Irrespective of the nutrients applied, the soil reaction, EC, SOC, and available soil nutrients (N, P, and K) were not significantly affected among the common bean genotypes. These soil properties were found to be very stable and may not be varied considerably by varied genotypes in a short period of one crop cycle. The various levels of NPK had significant effects on soil properties. The level of N50P100K50 had significantly higher values of soil reaction and EC. The SOC was not markedly increased beyond the level of N40P80K40. The available NPK in soil was also not increased significantly above the level of N30P60K30. SOC is an essential soil quality index, playing a significant role in affecting crop productivity [94]. The findings by Sharma and Verma [95] indicated that a build-up of SOC and available N, P, and K (over the control) occurred due to the inoculation of rajmash with Rhizobium and the application of organic manure and chemical fertilizers. The SOC and available NPK in the soil can be maintained at an optimum level or improved through fertility management by using inorganic fertilizers and organic manures, tillage methods, crop rotation, and other cropping system components. However, a report indicated that increasing the P levels did not impact the pH, SOC, or soil-available N [96]. Phosphorous fertilization in the common bean was expected to improve the cropping system performance, with well-documented P residual benefits to crop rotations [28]. Sofi et al. [71] noted no changes in pH, EC, SOC, or available NPK in the soil when growing various genotypes of the common bean and varying the phosphorus levels. The SOC levels were also measured at various P levels, but the percentage increase over a single season was near-negligible.
Irrespective of the NPK level applied, PFP, AE, and ARE were found to be higher with genotypes V1 and V3. PE was found to be at its maximum with genotype V2. The nutrient-use efficiency in terms of PFP, AE, ARE, and PE was higher at lower levels of NPK applied. AER in genotype V2 increased with the NPK level, reaching a maximum at N40P80K40. At N30P60K30 and N40P80K40, the genotype V1 showed a relatively higher nutrient-use efficiency, followed by V3 and V2. The mineral sustenance law states that there will be a greater expansion in yield with the first addition of applied supplement and the yield increment will be lower with higher supplement rates [97]. In this study, the higher growth rates and yields of different genotypes suggested that the optimum application rates of NPK fertilizers were at N30P60K30 and N40P80K40. Akter et al. [98] reported that increasing the nutrient-use efficiency helps reduce fertilizers’ costs and control pollution. When lowering the application of N fertilizer, rhizobia will be free to fix atmospheric N. K fertilizer doses should be regulated to optimize crop growth and development. P fertilizer application should be stabilized to improve its utilization by plants. With precise, optimized fertilization, the utilization of these nutrients by crops can be increased, improving the crop fertilization efficacy, environmental protection, crop quality, and crop yield.

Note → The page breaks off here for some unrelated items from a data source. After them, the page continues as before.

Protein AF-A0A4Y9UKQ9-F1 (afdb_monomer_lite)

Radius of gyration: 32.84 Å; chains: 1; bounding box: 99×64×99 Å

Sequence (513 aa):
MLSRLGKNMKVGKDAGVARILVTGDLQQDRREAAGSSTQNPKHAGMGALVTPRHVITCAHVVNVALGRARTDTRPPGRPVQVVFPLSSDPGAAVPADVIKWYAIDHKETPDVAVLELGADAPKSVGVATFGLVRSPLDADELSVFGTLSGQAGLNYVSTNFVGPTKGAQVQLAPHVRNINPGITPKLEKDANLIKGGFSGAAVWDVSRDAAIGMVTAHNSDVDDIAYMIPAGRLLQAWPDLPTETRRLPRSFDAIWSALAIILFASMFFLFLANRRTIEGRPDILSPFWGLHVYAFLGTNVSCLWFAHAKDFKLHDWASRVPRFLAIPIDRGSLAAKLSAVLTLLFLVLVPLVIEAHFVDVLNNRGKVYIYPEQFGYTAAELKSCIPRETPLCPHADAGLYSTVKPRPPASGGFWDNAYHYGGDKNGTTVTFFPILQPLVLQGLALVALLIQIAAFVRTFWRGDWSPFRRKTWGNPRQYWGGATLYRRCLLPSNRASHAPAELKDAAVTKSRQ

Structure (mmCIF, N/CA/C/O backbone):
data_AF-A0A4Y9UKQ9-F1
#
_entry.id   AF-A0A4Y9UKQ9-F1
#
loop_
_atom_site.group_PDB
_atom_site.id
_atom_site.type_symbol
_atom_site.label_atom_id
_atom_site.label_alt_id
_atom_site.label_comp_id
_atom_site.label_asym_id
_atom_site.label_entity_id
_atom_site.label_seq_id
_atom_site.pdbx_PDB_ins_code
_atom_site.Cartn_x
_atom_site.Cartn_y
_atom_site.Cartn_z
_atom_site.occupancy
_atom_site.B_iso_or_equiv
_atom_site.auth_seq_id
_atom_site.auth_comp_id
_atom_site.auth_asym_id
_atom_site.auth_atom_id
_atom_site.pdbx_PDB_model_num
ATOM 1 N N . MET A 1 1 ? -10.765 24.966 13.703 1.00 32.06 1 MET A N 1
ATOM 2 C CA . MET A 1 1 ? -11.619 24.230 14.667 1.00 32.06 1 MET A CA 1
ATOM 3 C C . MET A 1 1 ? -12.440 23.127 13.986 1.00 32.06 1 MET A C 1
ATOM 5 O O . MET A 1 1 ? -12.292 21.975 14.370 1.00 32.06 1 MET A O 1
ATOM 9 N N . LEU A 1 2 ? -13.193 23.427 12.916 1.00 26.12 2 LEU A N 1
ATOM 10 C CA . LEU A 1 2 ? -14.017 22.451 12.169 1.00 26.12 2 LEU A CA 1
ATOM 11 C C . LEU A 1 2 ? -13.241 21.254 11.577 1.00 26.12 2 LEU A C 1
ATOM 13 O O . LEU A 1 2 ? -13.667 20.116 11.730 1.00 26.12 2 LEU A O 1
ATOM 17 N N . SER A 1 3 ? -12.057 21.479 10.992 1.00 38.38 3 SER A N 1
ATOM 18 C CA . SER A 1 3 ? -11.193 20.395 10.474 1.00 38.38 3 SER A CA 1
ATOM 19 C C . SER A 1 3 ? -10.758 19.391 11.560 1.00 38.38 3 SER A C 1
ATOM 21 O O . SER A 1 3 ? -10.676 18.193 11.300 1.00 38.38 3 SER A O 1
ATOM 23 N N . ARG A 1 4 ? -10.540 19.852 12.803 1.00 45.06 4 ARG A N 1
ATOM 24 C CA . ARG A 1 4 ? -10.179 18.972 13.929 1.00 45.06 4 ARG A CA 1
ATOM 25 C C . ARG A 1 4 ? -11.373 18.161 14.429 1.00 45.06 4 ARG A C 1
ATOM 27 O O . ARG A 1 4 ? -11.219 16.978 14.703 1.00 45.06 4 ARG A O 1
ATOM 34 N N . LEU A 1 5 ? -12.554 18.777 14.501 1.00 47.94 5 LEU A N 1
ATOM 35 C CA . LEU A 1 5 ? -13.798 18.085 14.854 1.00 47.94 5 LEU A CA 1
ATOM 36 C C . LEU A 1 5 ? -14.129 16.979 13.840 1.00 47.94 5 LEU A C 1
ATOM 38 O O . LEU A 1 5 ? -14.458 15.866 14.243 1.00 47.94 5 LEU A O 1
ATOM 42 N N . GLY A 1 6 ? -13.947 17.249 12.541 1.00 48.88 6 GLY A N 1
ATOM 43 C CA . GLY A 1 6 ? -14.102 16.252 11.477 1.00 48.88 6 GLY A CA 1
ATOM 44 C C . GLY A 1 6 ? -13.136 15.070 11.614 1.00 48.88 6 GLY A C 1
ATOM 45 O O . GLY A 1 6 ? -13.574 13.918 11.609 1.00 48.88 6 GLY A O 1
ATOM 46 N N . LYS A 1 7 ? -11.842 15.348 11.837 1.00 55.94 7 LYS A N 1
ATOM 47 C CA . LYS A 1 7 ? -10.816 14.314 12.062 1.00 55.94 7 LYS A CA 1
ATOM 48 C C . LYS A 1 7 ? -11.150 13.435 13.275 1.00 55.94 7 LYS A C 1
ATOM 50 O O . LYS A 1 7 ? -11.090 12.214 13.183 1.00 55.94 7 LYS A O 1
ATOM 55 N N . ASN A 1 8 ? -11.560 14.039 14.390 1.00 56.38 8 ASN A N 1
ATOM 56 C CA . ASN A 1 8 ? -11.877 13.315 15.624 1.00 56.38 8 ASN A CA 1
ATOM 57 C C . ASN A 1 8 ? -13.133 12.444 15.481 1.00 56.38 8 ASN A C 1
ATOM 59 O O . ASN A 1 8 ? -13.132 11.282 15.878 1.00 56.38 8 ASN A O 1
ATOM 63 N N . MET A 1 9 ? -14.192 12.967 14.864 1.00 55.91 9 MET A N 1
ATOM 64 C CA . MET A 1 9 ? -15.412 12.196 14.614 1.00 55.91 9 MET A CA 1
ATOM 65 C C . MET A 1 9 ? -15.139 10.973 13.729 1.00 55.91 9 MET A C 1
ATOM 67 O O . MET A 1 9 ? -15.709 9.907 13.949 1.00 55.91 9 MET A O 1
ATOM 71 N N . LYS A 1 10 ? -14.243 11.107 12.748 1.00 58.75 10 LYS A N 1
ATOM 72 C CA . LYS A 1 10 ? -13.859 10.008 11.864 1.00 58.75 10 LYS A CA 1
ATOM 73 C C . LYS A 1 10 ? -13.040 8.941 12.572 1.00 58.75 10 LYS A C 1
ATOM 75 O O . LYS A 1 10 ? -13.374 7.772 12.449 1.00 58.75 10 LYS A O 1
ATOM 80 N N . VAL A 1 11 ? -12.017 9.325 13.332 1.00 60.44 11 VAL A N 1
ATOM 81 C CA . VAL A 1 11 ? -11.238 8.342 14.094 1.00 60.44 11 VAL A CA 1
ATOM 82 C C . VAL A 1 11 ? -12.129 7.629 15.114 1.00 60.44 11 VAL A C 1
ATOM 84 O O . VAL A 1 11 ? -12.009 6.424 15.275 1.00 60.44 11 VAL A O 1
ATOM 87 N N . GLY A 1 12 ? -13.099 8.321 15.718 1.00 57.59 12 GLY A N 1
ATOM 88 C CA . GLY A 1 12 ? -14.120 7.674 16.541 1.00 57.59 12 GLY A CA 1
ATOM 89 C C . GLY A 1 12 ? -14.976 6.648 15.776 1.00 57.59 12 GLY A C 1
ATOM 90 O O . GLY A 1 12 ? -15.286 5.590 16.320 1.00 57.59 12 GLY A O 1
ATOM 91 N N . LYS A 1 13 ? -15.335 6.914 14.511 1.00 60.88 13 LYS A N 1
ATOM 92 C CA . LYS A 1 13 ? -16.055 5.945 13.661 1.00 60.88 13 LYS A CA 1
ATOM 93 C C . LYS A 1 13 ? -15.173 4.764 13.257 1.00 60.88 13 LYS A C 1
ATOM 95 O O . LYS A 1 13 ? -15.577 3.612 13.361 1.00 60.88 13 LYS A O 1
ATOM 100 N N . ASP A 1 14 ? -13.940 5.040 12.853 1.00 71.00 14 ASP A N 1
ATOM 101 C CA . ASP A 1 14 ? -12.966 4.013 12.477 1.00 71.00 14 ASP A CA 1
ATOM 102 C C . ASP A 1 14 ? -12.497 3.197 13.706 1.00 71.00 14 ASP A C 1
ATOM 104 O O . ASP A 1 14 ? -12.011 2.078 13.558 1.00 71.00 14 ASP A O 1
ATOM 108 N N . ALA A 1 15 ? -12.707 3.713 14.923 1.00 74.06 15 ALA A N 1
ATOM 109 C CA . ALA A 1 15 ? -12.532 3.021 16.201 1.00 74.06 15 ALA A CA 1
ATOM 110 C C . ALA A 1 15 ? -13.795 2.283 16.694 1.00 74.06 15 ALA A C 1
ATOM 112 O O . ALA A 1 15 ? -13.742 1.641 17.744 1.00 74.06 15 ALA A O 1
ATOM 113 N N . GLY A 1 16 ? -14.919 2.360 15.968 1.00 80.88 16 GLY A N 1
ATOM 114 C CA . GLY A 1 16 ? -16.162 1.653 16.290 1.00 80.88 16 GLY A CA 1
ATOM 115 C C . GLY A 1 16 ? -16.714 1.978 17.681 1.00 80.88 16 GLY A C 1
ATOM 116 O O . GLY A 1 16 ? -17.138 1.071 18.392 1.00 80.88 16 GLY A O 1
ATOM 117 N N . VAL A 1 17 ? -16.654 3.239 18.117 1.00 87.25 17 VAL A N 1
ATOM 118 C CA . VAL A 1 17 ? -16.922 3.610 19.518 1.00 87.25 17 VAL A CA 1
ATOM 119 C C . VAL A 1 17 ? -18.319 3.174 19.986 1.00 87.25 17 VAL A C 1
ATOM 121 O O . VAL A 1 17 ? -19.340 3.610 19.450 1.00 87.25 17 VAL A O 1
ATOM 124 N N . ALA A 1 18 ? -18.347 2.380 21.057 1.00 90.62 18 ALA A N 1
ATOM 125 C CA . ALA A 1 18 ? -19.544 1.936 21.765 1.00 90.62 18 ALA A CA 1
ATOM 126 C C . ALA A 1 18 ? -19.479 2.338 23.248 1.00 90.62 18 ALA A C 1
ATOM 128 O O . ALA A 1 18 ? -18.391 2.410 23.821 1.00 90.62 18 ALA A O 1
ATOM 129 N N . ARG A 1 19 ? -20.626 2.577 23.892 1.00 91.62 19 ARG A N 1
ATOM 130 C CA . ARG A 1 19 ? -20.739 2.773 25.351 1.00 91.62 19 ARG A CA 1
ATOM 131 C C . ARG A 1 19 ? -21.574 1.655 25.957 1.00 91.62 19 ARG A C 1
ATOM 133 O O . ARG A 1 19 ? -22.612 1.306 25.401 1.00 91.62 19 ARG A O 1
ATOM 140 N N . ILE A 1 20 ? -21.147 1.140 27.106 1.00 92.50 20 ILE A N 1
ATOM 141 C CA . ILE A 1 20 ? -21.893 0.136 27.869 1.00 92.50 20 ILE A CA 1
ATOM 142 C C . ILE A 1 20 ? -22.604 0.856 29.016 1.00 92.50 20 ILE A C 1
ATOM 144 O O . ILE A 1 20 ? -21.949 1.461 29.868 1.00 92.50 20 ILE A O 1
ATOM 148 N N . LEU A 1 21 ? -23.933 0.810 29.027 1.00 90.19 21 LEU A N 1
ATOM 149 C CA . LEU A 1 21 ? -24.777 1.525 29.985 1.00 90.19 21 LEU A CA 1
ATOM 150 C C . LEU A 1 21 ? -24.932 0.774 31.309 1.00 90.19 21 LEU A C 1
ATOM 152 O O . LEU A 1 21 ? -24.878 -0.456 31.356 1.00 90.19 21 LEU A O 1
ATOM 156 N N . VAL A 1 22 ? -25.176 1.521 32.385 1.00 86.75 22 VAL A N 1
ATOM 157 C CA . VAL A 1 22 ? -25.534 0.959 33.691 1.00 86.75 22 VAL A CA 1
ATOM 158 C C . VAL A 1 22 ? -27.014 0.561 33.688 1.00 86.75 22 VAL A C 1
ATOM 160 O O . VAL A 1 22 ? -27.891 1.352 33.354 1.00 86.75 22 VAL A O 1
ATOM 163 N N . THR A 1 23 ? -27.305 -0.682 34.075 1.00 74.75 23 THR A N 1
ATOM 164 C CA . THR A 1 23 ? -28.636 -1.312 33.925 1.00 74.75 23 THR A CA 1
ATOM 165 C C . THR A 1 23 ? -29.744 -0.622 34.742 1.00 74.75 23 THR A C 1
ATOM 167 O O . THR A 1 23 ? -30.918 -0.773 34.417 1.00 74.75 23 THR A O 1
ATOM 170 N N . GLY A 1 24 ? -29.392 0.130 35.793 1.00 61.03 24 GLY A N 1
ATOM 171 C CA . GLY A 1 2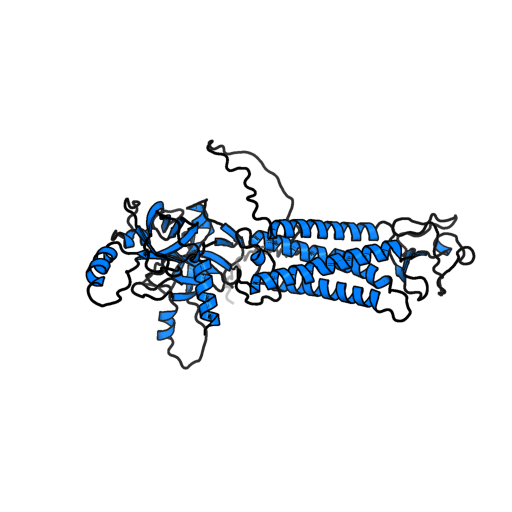4 ? -30.350 0.835 36.657 1.00 61.03 24 GLY A CA 1
ATOM 172 C C . GLY A 1 24 ? -30.986 2.080 36.027 1.00 61.03 24 GLY A C 1
ATOM 173 O O . GLY A 1 24 ? -32.145 2.371 36.309 1.00 61.03 24 GLY A O 1
ATOM 174 N N . ASP A 1 25 ? -30.282 2.760 35.120 1.00 51.97 25 ASP A N 1
ATOM 175 C CA . ASP A 1 25 ? -30.673 4.112 34.694 1.00 51.97 25 ASP A CA 1
ATOM 176 C C . ASP A 1 25 ? -31.702 4.110 33.551 1.00 51.97 25 ASP A C 1
ATOM 178 O O . ASP A 1 25 ? -32.515 5.020 33.435 1.00 51.97 25 ASP A O 1
ATOM 182 N N . LEU A 1 26 ? -31.793 3.028 32.767 1.00 51.19 26 LEU A N 1
ATOM 183 C CA . LEU A 1 26 ? -32.751 2.937 31.652 1.00 51.19 26 LEU A CA 1
ATOM 184 C C . LEU A 1 26 ? -34.225 2.884 32.086 1.00 51.19 26 LEU A C 1
ATOM 186 O O . LEU A 1 26 ? -35.106 3.220 31.291 1.00 51.19 26 LEU A O 1
ATOM 190 N N . GLN A 1 27 ? -34.517 2.423 33.308 1.00 43.72 27 GLN A N 1
ATOM 191 C CA . GLN A 1 27 ? -35.881 2.452 33.855 1.00 43.72 27 GLN A CA 1
ATOM 192 C C . GLN A 1 27 ? -36.223 3.796 34.505 1.00 43.72 27 GLN A C 1
ATOM 194 O O . GLN A 1 27 ? -37.399 4.162 34.536 1.00 43.72 27 GLN A O 1
ATOM 199 N N . GLN A 1 28 ? -35.218 4.523 34.996 1.00 42.66 28 GLN A N 1
ATOM 200 C CA . GLN A 1 28 ? -35.394 5.812 35.653 1.00 42.66 28 GLN A CA 1
ATOM 201 C C . GLN A 1 28 ? -35.524 6.944 34.624 1.00 42.66 28 GLN A C 1
ATOM 203 O O . GLN A 1 28 ? -36.502 7.686 34.680 1.00 42.66 28 GLN A O 1
ATOM 208 N N . ASP A 1 29 ? -34.697 6.947 33.572 1.00 44.03 29 ASP A N 1
ATOM 209 C CA . ASP A 1 29 ? -34.799 7.896 32.450 1.00 44.03 29 ASP A CA 1
ATOM 210 C C . ASP A 1 29 ? -36.150 7.794 31.723 1.00 44.03 29 ASP A C 1
ATOM 212 O O . ASP A 1 29 ? -36.728 8.795 31.304 1.00 44.03 29 ASP A O 1
ATOM 216 N N . ARG A 1 30 ? -36.723 6.585 31.613 1.00 48.06 30 ARG A N 1
ATOM 217 C CA . ARG A 1 30 ? -38.037 6.381 30.975 1.00 48.06 30 ARG A CA 1
ATOM 218 C C . ARG A 1 30 ? -39.207 6.893 31.832 1.00 48.06 30 ARG A C 1
ATOM 220 O O . ARG A 1 30 ? -40.277 7.148 31.287 1.00 48.06 30 ARG A O 1
ATOM 227 N N . ARG A 1 31 ? -39.017 7.030 33.152 1.00 42.38 31 ARG A N 1
ATOM 228 C CA . ARG A 1 31 ? -39.989 7.624 34.090 1.00 42.38 31 ARG A CA 1
ATOM 229 C C . ARG A 1 31 ? -39.793 9.138 34.239 1.00 42.38 31 ARG A C 1
ATOM 231 O O . ARG A 1 31 ? -40.778 9.848 34.405 1.00 42.38 31 ARG A O 1
ATOM 238 N N . GLU A 1 32 ? -38.561 9.631 34.122 1.00 41.25 32 GLU A N 1
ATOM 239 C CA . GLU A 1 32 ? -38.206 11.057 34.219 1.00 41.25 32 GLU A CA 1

Most of the N and P fertilizers available in the market have a use efficiency of <30% because of rapid volatilization into greenhouse gases or fixation in soil [73]. Therefore, it was previously suggested that fertilizer application in green gram should reduce N, increase K, and stabilize P. Dejene et al. [67] commented that common beans’ P-use efficiency was associated with their variation in P uptake ability. In contrast, Ortiz-Monasterio et al. [99] reported that this mainly depended on root morphological characteristics. Leal et al. [68] reported that the agronomic, physiological, and recovery-use efficiencies of N application in some common bean cultivars stood out, which may have been due to better nodulation at lower rates of N application.

5. Conclusions

This study in the temperate Himalayan region of India provides valuable insights and recommendations from economic, agronomic, ecological, and sustainable perspectives, as well as considering nutritional value. The findings reveal that for common bean genotypes SKUA-WB-5000/1446 (V1) and SKUA-WB-5003/1492 (V3), the optimal nutrient levels are 30 kg N, 60 kg P2O5, and 30 kg K2O per ha−1. Genotype SKUA-WB-5002/185 (V2) thrive best with 40 kg N, 80 kg P2O5, and 40 kg K2O per ha−1, to maximize productivity and nutrient utilization in rainfed conditions. Economically and agronomically, plant height increases gradually with NPK levels, but it did not show significant improvements beyond N10P20K10. LAI exhibited significant increases at 60 DAS with V1 and V3. Genotype V1 demonstrated superior growth parameters and yield characteristics, including a greater numbers of pods per plant and higher seed index, which led to an increased seed yield, stover yield, biological yield, and harvest index. Additionally, V1 exhibited a higher DMA per plant across the observation stages. Ecologically, genotypes V1 and V3 showed a greater nutrient uptake, particularly for N and P, and higher NUE. This indicates their potential for more sustainable nutrient management, reducing the need for excessive fertilizer application and minimizing the environmental impact. From a sustainability perspective, soil properties varied with genotypes and nutrient levels, underscoring the importance of tailored nutrient management strategies for optimizing crop performance and ensuring long-term soil health. Optimizing nutrient levels not only enhances the crop yield but also improves the nutritional quality of the common beans, contributing to better food security and dietary health in the region. In conclusion, this study emphasizes the significance of genotype-specific nutrient management practices to enhance productivity and sustainability in common bean farming in the temperate Himalayan region. The insights gathered contribute to advancing agricultural practices that balance economic profitability, ecological stewardship, and nutritional value, thereby supporting informed decision-making for farmers and stakeholders involved in crop production in similar agro-ecological contexts.

Supplementary Materials

The following supporting information can be downloaded at https://www.mdpi.com/article/10.3390/su16146234/s1, Figure S1: Layout of the experimental field; Figure S2: Genotypes of the common bean evaluated in the experiment; Figure S3: Overview of the experimental field; Table S1: Details of the experimental treatments; Table S2: Main effects of genotypes and NPK levels on phenological development stages of the common bean; Table S3: Main effects of genotypes and NPK levels on nutrient contents in the common bean; Table S4: Main effects of genotypes of the common bean and NPK levels on soil properties.

Author Contributions

Conceptualization, supervision, methodology, formal analysis, writing—original draft preparation, writing—review and editing, A.L.V., A.A.S., S.S.K., O.A.W., L.S., S.B. and I.M.K.; data curation, project administration, investigation, writing—review and editing, F.J.W., S.K.J., K.M.E. and M.A.M. All authors have read and agreed to the published version of the manuscript.

Funding

This research was supported by The Researchers Supporting Project number (RSPD2024R952), King Saud University, Riyadh, Saudi Arabia.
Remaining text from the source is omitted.